YOUR ASSIGNMENT. Of all the lines below, return only those starting with the line holding "ATOM 17 N N" and going on through the line holding "ATOM 22 N N", exactly as written.

++++ MATERIAL FOR THE TASK

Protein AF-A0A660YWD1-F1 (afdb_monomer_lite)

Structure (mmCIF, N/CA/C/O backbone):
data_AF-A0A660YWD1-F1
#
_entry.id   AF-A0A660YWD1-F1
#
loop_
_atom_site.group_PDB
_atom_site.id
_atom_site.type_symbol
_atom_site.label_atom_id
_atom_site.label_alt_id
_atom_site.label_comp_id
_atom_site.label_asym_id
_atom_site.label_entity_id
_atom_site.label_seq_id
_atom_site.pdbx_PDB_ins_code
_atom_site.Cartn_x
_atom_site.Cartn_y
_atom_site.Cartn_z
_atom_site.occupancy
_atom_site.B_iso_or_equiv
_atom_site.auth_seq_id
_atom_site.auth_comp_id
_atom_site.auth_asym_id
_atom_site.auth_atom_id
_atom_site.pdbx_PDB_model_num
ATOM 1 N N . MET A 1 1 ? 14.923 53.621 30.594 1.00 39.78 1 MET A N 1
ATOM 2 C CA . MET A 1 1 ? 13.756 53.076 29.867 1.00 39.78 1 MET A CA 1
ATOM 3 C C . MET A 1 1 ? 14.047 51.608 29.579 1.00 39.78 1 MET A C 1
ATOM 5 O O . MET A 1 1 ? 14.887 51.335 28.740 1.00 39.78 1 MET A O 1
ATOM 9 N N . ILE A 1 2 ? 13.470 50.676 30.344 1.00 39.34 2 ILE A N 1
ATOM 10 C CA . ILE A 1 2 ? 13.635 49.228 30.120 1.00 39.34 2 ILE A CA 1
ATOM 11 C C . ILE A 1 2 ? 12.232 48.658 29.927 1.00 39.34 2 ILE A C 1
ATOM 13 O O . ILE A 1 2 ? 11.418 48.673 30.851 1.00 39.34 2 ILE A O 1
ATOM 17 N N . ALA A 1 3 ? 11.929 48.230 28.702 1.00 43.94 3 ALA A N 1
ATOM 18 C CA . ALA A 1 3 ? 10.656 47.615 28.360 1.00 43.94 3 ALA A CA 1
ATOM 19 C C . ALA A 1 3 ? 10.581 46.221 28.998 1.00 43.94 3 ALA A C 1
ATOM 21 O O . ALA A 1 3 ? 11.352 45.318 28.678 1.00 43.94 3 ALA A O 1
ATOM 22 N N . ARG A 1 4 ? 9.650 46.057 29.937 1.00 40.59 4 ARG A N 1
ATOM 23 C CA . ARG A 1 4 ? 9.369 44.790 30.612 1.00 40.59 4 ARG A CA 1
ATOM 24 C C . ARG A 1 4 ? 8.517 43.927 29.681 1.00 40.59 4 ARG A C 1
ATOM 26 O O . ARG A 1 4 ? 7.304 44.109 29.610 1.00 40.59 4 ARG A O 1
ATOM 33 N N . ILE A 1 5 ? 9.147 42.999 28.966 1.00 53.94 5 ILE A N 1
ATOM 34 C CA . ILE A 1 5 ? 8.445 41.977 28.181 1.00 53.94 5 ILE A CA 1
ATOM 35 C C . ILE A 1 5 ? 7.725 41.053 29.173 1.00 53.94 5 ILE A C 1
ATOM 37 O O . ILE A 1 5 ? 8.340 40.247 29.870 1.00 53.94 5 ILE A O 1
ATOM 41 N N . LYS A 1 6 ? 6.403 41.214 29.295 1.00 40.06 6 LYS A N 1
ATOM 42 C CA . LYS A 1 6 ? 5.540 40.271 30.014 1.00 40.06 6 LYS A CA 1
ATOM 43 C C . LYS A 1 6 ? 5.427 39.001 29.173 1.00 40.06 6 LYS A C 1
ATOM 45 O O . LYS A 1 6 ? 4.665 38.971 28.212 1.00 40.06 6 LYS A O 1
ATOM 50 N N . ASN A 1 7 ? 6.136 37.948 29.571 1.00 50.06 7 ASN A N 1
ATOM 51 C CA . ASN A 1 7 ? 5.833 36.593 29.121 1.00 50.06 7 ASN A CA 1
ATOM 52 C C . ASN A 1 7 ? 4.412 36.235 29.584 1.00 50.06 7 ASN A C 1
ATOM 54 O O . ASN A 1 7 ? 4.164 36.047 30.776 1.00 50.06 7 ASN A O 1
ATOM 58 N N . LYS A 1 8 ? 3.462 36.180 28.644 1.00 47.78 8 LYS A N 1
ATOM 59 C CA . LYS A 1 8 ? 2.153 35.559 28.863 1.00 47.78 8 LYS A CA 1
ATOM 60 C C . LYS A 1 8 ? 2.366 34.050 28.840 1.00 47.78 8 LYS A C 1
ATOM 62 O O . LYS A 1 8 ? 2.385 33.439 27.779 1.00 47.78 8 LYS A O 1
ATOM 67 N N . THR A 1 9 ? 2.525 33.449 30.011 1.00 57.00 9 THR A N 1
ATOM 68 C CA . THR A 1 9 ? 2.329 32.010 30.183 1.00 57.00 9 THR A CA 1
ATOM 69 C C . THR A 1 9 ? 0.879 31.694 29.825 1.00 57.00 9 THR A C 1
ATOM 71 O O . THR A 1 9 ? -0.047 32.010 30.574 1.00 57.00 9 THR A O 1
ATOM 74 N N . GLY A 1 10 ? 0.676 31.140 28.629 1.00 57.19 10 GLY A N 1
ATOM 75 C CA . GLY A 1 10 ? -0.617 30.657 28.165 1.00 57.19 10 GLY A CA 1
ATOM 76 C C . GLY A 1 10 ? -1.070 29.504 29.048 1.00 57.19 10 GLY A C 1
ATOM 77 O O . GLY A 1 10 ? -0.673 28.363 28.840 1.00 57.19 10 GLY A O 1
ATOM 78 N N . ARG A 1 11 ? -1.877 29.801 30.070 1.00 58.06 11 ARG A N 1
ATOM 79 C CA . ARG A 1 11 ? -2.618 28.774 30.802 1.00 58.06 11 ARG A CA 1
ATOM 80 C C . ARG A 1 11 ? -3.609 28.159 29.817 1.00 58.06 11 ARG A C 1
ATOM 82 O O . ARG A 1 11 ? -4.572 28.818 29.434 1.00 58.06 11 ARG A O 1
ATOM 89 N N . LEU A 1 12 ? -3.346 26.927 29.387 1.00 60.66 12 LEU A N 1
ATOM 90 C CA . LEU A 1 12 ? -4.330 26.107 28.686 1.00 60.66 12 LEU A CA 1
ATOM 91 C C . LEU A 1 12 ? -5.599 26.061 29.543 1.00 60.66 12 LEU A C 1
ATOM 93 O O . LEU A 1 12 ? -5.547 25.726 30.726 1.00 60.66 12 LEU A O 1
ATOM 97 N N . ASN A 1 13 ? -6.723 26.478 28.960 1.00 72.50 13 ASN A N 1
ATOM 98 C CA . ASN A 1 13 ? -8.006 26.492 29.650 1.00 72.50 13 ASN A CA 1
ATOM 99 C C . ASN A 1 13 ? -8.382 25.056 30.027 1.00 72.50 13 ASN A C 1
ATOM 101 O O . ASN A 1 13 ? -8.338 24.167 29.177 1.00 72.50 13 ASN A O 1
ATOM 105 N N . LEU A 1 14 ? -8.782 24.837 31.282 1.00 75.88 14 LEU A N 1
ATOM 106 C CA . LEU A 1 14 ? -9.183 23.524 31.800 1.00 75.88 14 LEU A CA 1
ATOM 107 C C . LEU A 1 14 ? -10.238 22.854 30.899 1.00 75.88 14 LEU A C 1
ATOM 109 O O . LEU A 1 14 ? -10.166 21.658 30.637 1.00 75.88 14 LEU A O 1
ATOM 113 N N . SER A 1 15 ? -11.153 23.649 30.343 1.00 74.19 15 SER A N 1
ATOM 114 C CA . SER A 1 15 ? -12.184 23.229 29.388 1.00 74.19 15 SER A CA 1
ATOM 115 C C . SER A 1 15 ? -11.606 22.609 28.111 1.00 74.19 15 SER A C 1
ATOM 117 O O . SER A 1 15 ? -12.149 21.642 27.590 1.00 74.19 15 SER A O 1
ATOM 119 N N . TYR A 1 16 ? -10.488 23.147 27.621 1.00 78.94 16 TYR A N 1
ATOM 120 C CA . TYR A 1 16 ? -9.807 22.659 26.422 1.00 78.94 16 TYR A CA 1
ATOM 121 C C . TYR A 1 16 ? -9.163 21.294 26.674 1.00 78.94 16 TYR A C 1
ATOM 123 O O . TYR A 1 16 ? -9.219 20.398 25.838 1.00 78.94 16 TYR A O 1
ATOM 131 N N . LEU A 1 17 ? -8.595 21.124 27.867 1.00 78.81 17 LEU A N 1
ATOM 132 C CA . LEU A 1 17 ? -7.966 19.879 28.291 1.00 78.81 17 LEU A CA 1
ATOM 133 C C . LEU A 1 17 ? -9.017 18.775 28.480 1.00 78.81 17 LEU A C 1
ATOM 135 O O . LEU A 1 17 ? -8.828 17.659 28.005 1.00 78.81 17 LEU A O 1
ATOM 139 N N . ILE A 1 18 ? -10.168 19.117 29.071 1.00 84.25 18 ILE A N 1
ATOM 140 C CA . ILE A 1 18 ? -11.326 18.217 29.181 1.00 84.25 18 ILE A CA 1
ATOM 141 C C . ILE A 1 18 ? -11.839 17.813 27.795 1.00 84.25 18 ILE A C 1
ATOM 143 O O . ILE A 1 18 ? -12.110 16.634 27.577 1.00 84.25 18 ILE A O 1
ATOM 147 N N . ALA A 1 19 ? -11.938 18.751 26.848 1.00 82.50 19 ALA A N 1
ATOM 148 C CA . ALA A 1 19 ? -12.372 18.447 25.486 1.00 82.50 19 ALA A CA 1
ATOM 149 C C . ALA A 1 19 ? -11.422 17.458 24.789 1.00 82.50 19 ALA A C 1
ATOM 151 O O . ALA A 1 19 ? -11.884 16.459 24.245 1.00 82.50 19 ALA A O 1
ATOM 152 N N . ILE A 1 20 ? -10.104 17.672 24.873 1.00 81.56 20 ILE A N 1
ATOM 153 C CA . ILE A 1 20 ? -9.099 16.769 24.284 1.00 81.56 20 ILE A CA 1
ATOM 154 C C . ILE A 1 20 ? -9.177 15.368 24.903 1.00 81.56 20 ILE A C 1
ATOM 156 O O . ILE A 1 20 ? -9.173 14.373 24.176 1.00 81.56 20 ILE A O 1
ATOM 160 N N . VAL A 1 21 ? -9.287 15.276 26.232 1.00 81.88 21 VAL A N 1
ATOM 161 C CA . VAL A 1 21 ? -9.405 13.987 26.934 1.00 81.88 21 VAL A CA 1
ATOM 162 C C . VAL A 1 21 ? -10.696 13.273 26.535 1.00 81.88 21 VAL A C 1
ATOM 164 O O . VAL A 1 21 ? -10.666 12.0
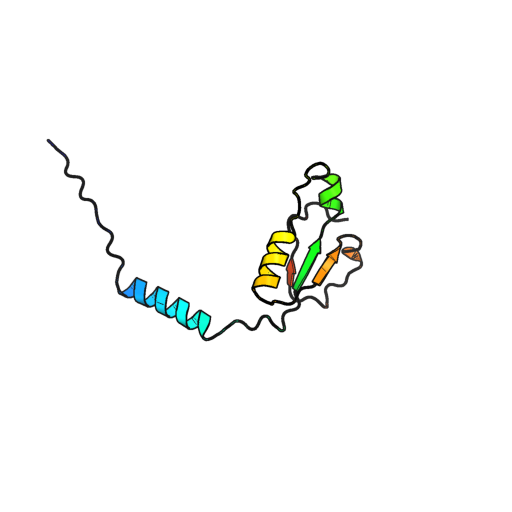81 26.246 1.00 81.88 21 VAL A O 1
ATOM 167 N N . SER A 1 22 ? -11.808 14.005 26.445 1.00 79.00 22 SER A N 1
ATOM 168 C CA . SER A 1 22 ? -13.109 13.446 26.063 1.00 79.00 22 SER A CA 1
ATOM 169 C C . SER A 1 22 ? -13.098 12.921 24.628 1.00 79.00 22 SER A C 1
ATOM 171 O O . SER A 1 22 ? -13.547 11.806 24.391 1.00 79.00 22 SER A O 1
ATOM 173 N N . ILE A 1 23 ? -12.527 13.677 23.683 1.00 77.56 23 ILE A N 1
ATOM 174 C CA . ILE A 1 23 ? -12.386 13.247 22.282 1.00 77.56 23 ILE A CA 1
ATOM 175 C C . ILE A 1 23 ? -11.526 11.982 22.202 1.00 77.56 23 ILE A C 1
ATOM 177 O O . ILE A 1 23 ? -11.922 11.011 21.567 1.00 77.56 23 ILE A O 1
ATOM 181 N N . SER A 1 24 ? -10.393 11.960 22.905 1.00 71.25 24 SER
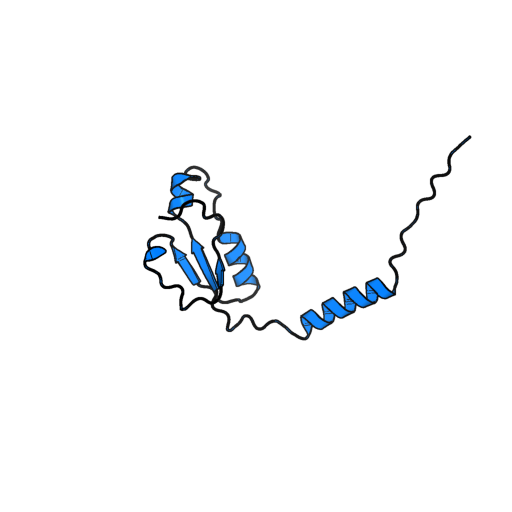 A N 1
ATOM 182 C CA . SER A 1 24 ? -9.490 10.801 22.932 1.00 71.25 24 SER A CA 1
ATOM 183 C C . SER A 1 24 ? -10.161 9.542 23.498 1.00 71.25 24 SER A C 1
ATOM 185 O O . SER A 1 24 ? -9.955 8.452 22.971 1.00 71.25 24 SER A O 1
ATOM 187 N N . LEU A 1 25 ? -10.979 9.688 24.549 1.00 73.62 25 LEU A N 1
ATOM 188 C CA . LEU A 1 25 ? -11.737 8.583 25.147 1.00 73.62 25 LEU A CA 1
ATOM 189 C C . LEU A 1 25 ? -12.869 8.088 24.242 1.00 73.62 25 LEU A C 1
ATOM 191 O O . LEU A 1 25 ? -13.123 6.892 24.179 1.00 73.62 25 LEU A O 1
ATOM 195 N N . ILE A 1 26 ? -13.563 8.982 23.539 1.00 70.75 26 ILE A N 1
ATOM 196 C CA . ILE A 1 26 ? -14.632 8.582 22.613 1.00 70.75 26 ILE A CA 1
ATOM 197 C C . ILE A 1 26 ? -14.045 7.764 21.455 1.00 70.75 26 ILE A C 1
ATOM 199 O O . ILE A 1 26 ? -14.611 6.734 21.090 1.00 70.75 26 ILE A O 1
ATOM 203 N N . SER A 1 27 ? -12.877 8.159 20.941 1.00 64.19 27 SER A N 1
ATOM 204 C CA . SER A 1 27 ? -12.168 7.423 19.887 1.00 64.19 27 SER A CA 1
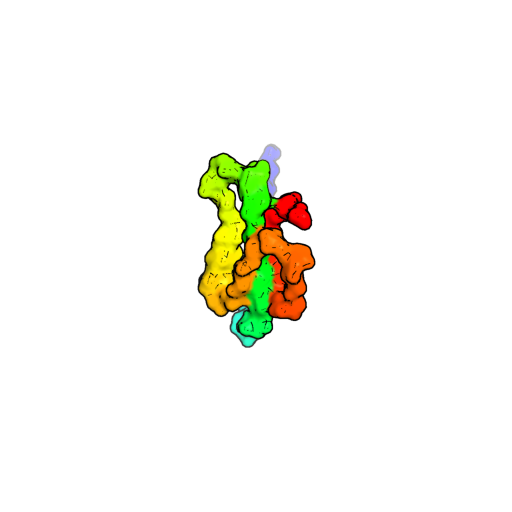ATOM 205 C C . SER A 1 27 ? -11.726 6.018 20.310 1.00 64.19 27 SER A C 1
ATOM 207 O O . SER A 1 27 ? -11.631 5.137 19.462 1.00 64.19 27 SER A O 1
ATOM 209 N N . SER A 1 28 ? -11.448 5.782 21.599 1.00 63.75 28 SER A N 1
ATOM 210 C CA . SER A 1 28 ? -11.105 4.440 22.092 1.00 63.75 28 SER A CA 1
ATOM 211 C C . SER A 1 28 ? -12.331 3.566 22.373 1.00 63.75 28 SER A C 1
ATOM 213 O O . SER A 1 28 ? -12.217 2.343 22.341 1.00 63.75 28 SER A O 1
ATOM 215 N N . LEU A 1 29 ? -13.491 4.174 22.643 1.00 68.00 29 LEU A N 1
ATOM 216 C CA . LEU A 1 29 ? -14.752 3.469 22.901 1.00 68.00 29 LEU A CA 1
ATOM 217 C C . LEU A 1 29 ? -15.436 2.973 21.623 1.00 68.00 29 LEU A C 1
ATOM 219 O O . LEU A 1 29 ? -16.144 1.971 21.667 1.00 68.00 29 LEU A O 1
ATOM 223 N N . TYR A 1 30 ? -15.207 3.652 20.501 1.00 62.84 30 TYR A N 1
ATOM 224 C CA . TYR A 1 30 ? -15.668 3.234 19.181 1.00 62.84 30 TYR A CA 1
ATOM 225 C C . TYR A 1 30 ? -14.455 2.973 18.291 1.00 62.84 30 TYR A C 1
ATOM 227 O O . TYR A 1 30 ? -14.118 3.827 17.465 1.00 62.84 30 TYR A O 1
ATOM 235 N N . PRO A 1 31 ? -13.762 1.828 18.456 1.00 61.97 31 PRO A N 1
ATOM 236 C CA . PRO A 1 31 ? -12.778 1.430 17.465 1.00 61.97 31 PRO A CA 1
ATOM 237 C C . PRO A 1 31 ? -13.504 1.369 16.121 1.00 61.97 31 PRO A C 1
ATOM 239 O O . PRO A 1 31 ? -14.523 0.689 15.998 1.00 61.97 31 PRO A O 1
ATOM 242 N N . GLN A 1 32 ? -13.034 2.133 15.134 1.00 61.09 32 GLN A N 1
ATOM 243 C CA . GLN A 1 32 ? -13.537 1.957 13.780 1.00 61.09 32 GLN A CA 1
ATOM 244 C C . GLN A 1 32 ? -13.171 0.538 13.358 1.00 61.09 32 GLN A C 1
ATOM 246 O O . GLN A 1 32 ? -11.990 0.187 13.329 1.00 61.09 32 GLN A O 1
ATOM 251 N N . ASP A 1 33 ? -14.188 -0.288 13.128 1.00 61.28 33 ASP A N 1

++++++++

EXERCISE SOLUTION.
ATOM 17 N N . ALA A 1 3 ? 11.929 48.230 28.702 1.00 43.94 3 ALA A N 1
ATOM 18 C CA . ALA A 1 3 ? 10.656 47.615 28.360 1.00 43.94 3 ALA A CA 1
ATOM 19 C C . ALA A 1 3 ? 10.581 46.221 28.998 1.00 43.94 3 ALA A C 1
ATOM 21 O O . ALA A 1 3 ? 11.352 45.318 28.678 1.00 43.94 3 ALA A O 1
ATOM 22 N N . ARG A 1 4 ? 9.650 46.057 29.937 1.00 40.59 4 ARG A N 1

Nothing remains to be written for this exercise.